Apparently, the solution to the problem of the maintenance of mental health of this generation does not depend solely on money. The fundamental cause of the prevailing situation is obviously the acceleration in the pace of contemporary life coupled with an increase in social intensity and daily stresses, which lead to disruptions in mental adaptation. The human mind has not changed at all in the last millennium, however, it has been affected by modern conditions of life to which the brain has not adapted.

Dr. Edward Zigler, a well-known specialist in child development and social policy in the U.S., states that American society is “not oriented to child” (11). It is precisely the degree to which the state is oriented to children and families as a whole that determines the success in solving the problem of the maintenance of the nation’s psychological health. Studies clearly show that the basic causes of mental disorders of young children include an unhappy family and the absence of spiritual unity between parents and their children. Jean M. Twenge explained that economic factors, for example a parent’s unemployment, do not seem to play any role in creating anxiety for children. Children are more influenced by the threat of violence or their parents’ divorce than they are by financial situations (9).

Similar results prove that harmonious family relations are the basis of children’s mental health. Although it is difficult to change an entire society, it is possible to change society’s influence on families and children. The parents’ manifestation of love for their children and respect for their developing personalities, both of which are needed for children’s psychological health, do not depend on whether children’s parents are rich or impoverished, or in which country they reside. The development in each personality of the sense of responsibility for one’s family, children and relatives, is the most important task for maintaining the mental health of a nation. Thus, together with the implementation of various social programs providing aid and support to families, it is necessary to emphasize the educational process as the influential sphere to secure the mental health of the upcoming generation.

As theoretical studies and practical experience show, the methodology used in the U.S. and Russia for solving problems associated with children’s mental health is to correct appearing illnesses through analysis and the design of optimum conditions for rehabilitation. In time it also became obvious that study of the problematic state of these children proved to be insufficient for creating the conditions that ensure children’s emotional well-being and mental health. Today, the emphasis has shifted from correction to prevention in order to maintain children’s mental health. Researchers must adjust the focus of their studies away from those that determine the causes of mental illness toward those that illicit factors that maintain a state of mental health wellness, which increases a child’s emotional protection and makes it possible to forecast and prevent possible problems.

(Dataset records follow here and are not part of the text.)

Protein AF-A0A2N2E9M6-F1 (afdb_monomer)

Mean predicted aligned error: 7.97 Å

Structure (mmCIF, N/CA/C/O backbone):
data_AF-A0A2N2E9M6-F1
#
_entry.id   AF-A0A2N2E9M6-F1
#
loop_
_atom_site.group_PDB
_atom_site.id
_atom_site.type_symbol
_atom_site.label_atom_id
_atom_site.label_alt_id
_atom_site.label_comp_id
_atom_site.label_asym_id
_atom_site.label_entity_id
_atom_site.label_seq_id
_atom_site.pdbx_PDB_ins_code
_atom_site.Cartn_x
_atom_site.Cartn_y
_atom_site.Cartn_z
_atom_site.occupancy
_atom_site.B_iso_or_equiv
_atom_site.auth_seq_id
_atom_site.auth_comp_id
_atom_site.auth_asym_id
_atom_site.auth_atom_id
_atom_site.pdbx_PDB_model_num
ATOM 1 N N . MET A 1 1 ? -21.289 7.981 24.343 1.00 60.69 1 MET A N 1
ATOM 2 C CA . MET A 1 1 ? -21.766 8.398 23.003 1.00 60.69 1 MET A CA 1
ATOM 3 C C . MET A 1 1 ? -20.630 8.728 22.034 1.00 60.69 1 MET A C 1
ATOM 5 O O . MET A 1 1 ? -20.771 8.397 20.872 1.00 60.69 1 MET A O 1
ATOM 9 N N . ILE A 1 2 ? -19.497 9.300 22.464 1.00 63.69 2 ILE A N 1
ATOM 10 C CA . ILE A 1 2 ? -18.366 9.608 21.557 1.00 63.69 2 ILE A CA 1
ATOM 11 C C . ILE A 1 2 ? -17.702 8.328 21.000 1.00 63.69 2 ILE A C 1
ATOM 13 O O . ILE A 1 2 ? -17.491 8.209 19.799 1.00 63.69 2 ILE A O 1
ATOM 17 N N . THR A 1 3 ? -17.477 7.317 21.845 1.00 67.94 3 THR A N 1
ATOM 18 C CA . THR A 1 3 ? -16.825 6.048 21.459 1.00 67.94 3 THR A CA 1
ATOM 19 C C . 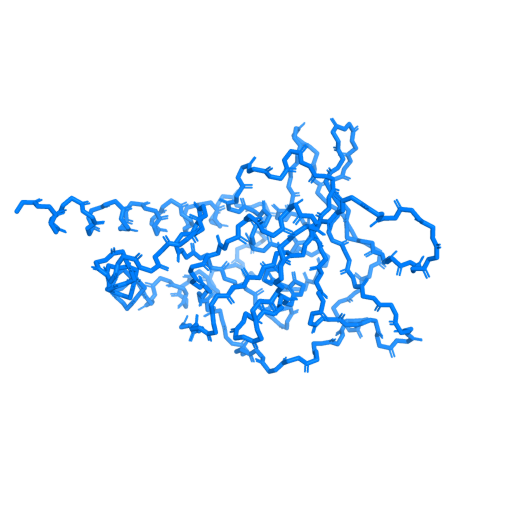THR A 1 3 ? -17.609 5.241 20.418 1.00 67.94 3 THR A C 1
ATOM 21 O O . THR A 1 3 ? -17.013 4.602 19.558 1.00 67.94 3 THR A O 1
ATOM 24 N N . SER A 1 4 ? -18.948 5.285 20.450 1.00 77.00 4 SER A N 1
ATOM 25 C CA . SER A 1 4 ? -19.782 4.553 19.483 1.00 77.00 4 SER A CA 1
ATOM 26 C C . SER A 1 4 ? -19.716 5.146 18.076 1.00 77.00 4 SER A C 1
ATOM 28 O O . SER A 1 4 ? -19.857 4.410 17.105 1.00 77.00 4 SER A O 1
ATOM 30 N N . THR A 1 5 ? -19.496 6.458 17.958 1.00 87.81 5 THR A N 1
ATOM 31 C CA . THR A 1 5 ? -19.344 7.127 16.660 1.00 87.81 5 THR A CA 1
ATOM 32 C C . THR A 1 5 ? -17.971 6.827 16.060 1.00 87.81 5 THR A C 1
ATOM 34 O O . THR A 1 5 ? -17.907 6.391 14.918 1.00 87.81 5 THR A O 1
ATOM 37 N N . ILE A 1 6 ? -16.897 6.912 16.858 1.00 88.19 6 ILE A N 1
ATOM 38 C CA . ILE A 1 6 ? -15.526 6.600 16.411 1.00 88.19 6 ILE A CA 1
ATOM 39 C C . ILE A 1 6 ? -15.430 5.170 15.864 1.00 88.19 6 ILE A C 1
ATOM 41 O O . ILE A 1 6 ? -14.947 4.963 14.756 1.00 88.19 6 ILE A O 1
ATOM 45 N N . LEU A 1 7 ? -15.933 4.173 16.600 1.00 92.75 7 LEU A N 1
ATOM 46 C CA . LEU A 1 7 ? -15.896 2.775 16.152 1.00 92.75 7 LEU A CA 1
ATOM 47 C C . LEU A 1 7 ? -16.660 2.554 14.841 1.00 92.75 7 LEU A C 1
ATOM 49 O O . LEU A 1 7 ? -16.227 1.771 13.993 1.00 92.75 7 LEU A O 1
ATOM 53 N N . LYS A 1 8 ? -17.786 3.254 14.664 1.00 94.44 8 LYS A N 1
ATOM 54 C CA . LYS A 1 8 ? -18.570 3.203 13.429 1.00 94.44 8 LYS A CA 1
ATOM 55 C C . LYS A 1 8 ? -17.799 3.815 12.259 1.00 94.44 8 LYS A C 1
ATOM 57 O O . LYS A 1 8 ? -17.776 3.217 11.187 1.00 94.44 8 LYS A O 1
ATOM 62 N N . ASP A 1 9 ? -17.153 4.957 12.469 1.00 93.38 9 ASP A N 1
ATOM 63 C CA . ASP A 1 9 ? -16.379 5.647 11.434 1.00 93.38 9 ASP A CA 1
ATOM 64 C C . ASP A 1 9 ? -15.151 4.827 11.014 1.00 93.38 9 ASP A C 1
ATOM 66 O O . ASP A 1 9 ? -14.904 4.656 9.822 1.00 93.38 9 ASP A O 1
ATOM 70 N N . LEU A 1 10 ? -14.442 4.223 11.973 1.00 95.00 10 LEU A N 1
ATOM 71 C CA . LEU A 1 10 ? -13.316 3.321 11.704 1.00 95.00 10 LEU A CA 1
ATOM 72 C C . LEU A 1 10 ? -13.754 2.054 10.963 1.00 95.00 10 LEU A C 1
ATOM 74 O O . LEU A 1 10 ? -13.095 1.636 10.014 1.00 95.00 10 LEU A O 1
ATOM 78 N N . SER A 1 11 ? -14.889 1.464 11.348 1.00 96.62 11 SER A N 1
ATOM 79 C CA . SER A 1 11 ? -15.451 0.310 10.632 1.00 96.62 11 SER A CA 1
ATOM 80 C C . SER A 1 11 ? -15.841 0.676 9.197 1.00 96.62 11 SER A C 1
ATOM 82 O O . SER A 1 11 ? -15.581 -0.088 8.272 1.00 96.62 11 SER A O 1
ATOM 84 N N . CYS A 1 12 ? -16.419 1.864 8.997 1.00 96.38 12 CYS A N 1
ATOM 85 C CA . CYS A 1 12 ? -16.771 2.379 7.676 1.00 96.38 12 CYS A CA 1
ATOM 86 C C . CYS A 1 12 ? -15.526 2.623 6.809 1.00 96.38 12 CYS A C 1
ATOM 88 O O . CYS A 1 12 ? -15.520 2.263 5.632 1.00 96.38 12 CYS A O 1
ATOM 90 N N . LEU A 1 13 ? -14.459 3.188 7.388 1.00 94.75 13 LEU A N 1
ATOM 91 C CA . LEU A 1 13 ? -13.177 3.363 6.707 1.00 94.75 13 LEU A CA 1
ATOM 92 C C . LEU A 1 13 ? -12.599 2.017 6.262 1.00 94.75 13 LEU A C 1
ATOM 94 O O . LEU A 1 13 ? -12.228 1.877 5.099 1.00 94.75 13 LEU A O 1
ATOM 98 N N . PHE A 1 14 ? -12.581 1.028 7.158 1.00 97.06 14 PHE A N 1
ATOM 99 C CA . PHE A 1 14 ? -12.128 -0.325 6.846 1.00 97.06 14 PHE A CA 1
ATOM 100 C C . PHE A 1 14 ? -12.903 -0.915 5.661 1.00 97.06 14 PHE A C 1
ATOM 102 O O . PHE A 1 14 ? -12.312 -1.314 4.659 1.00 97.06 14 PHE A O 1
ATOM 109 N N . ASP A 1 15 ? -14.237 -0.905 5.738 1.00 97.50 15 ASP A N 1
ATOM 110 C CA . ASP A 1 15 ? -15.101 -1.478 4.701 1.00 97.50 15 ASP A CA 1
ATOM 111 C C . ASP A 1 15 ? -14.954 -0.743 3.359 1.00 97.50 15 ASP A C 1
ATOM 113 O O . ASP A 1 15 ? -15.023 -1.359 2.292 1.00 97.50 15 ASP A O 1
ATOM 117 N N . LYS A 1 16 ? -14.714 0.573 3.395 1.00 96.38 16 LYS A N 1
ATOM 118 C CA . LYS A 1 16 ? -14.410 1.371 2.205 1.00 96.38 16 LYS A CA 1
ATOM 119 C C . LYS A 1 16 ? -13.079 0.955 1.579 1.00 96.38 16 LYS A C 1
ATOM 121 O O . LYS A 1 16 ? -13.034 0.772 0.370 1.00 96.38 16 LYS A O 1
ATOM 126 N N . GLN A 1 17 ? -12.022 0.786 2.372 1.00 95.75 17 GLN A N 1
ATOM 127 C CA . GLN A 1 17 ? -10.703 0.398 1.862 1.00 95.75 17 GLN A CA 1
ATOM 128 C C . GLN A 1 17 ? -10.716 -1.007 1.250 1.00 95.75 17 GLN A C 1
ATOM 130 O O . GLN A 1 17 ? -10.189 -1.195 0.156 1.00 95.75 17 GLN A O 1
ATOM 135 N N . ILE A 1 18 ? -11.385 -1.971 1.894 1.00 97.31 18 ILE A N 1
ATOM 136 C CA . ILE A 1 18 ? -11.574 -3.314 1.325 1.00 97.31 18 ILE A CA 1
ATOM 137 C C . ILE A 1 18 ? -12.331 -3.239 -0.001 1.00 97.31 18 ILE A C 1
ATOM 139 O O . ILE A 1 18 ? -11.908 -3.836 -0.986 1.00 97.31 18 ILE A O 1
ATOM 143 N N . ARG A 1 19 ? -13.418 -2.463 -0.063 1.00 96.12 19 ARG A N 1
ATOM 144 C CA . ARG A 1 19 ? -14.171 -2.281 -1.309 1.00 96.12 19 ARG A CA 1
ATOM 145 C C . ARG A 1 19 ? -13.313 -1.680 -2.417 1.00 96.12 19 ARG A C 1
ATOM 147 O O . ARG A 1 19 ? -13.338 -2.186 -3.530 1.00 96.12 19 ARG A O 1
ATOM 154 N N . THR A 1 20 ? -12.526 -0.656 -2.101 1.00 93.75 20 THR A N 1
ATOM 155 C CA . THR A 1 20 ? -11.588 -0.058 -3.053 1.00 93.75 20 THR A CA 1
ATOM 156 C C . THR A 1 20 ? -10.599 -1.095 -3.591 1.00 93.75 20 THR A C 1
ATOM 158 O O . THR A 1 20 ? -10.358 -1.084 -4.790 1.00 93.75 20 THR A O 1
ATOM 161 N N . LEU A 1 21 ? -10.085 -2.019 -2.765 1.00 94.19 21 LEU A N 1
ATOM 162 C CA . LEU A 1 21 ? -9.227 -3.120 -3.235 1.00 94.19 21 LEU A CA 1
ATOM 163 C C . LEU A 1 21 ? -9.965 -4.101 -4.157 1.00 94.19 21 LEU A C 1
ATOM 165 O O . LEU A 1 21 ? -9.404 -4.516 -5.166 1.00 94.19 21 LEU A O 1
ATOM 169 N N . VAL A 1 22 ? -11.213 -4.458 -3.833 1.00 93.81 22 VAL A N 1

Therefore, an analysis of the problem of children’s mental health in Russia and the U.S. indicates that contemporary society does not ensure its maintenance and development. This is expressed in the distorted mental development and immature personalities found in children that lead to difficulties in their adaptation to the contemporary world. Both Russia and the U.S. are preoccupied with the state of their citizens’ mental health. Government officials, scientists, child specialists and others must cooperate to find a solution to the problem of the maintenance of mental health, on which depends not only the future of each separate country, but the survival of civilization as a whole.

Acknowledgements: This work was completed with support from the Junior Faculty Development Program (JFDP) administered by the American Councils for International Education and funded by the Bureau of Educational and Cultural Affairs, U.S. Department of State.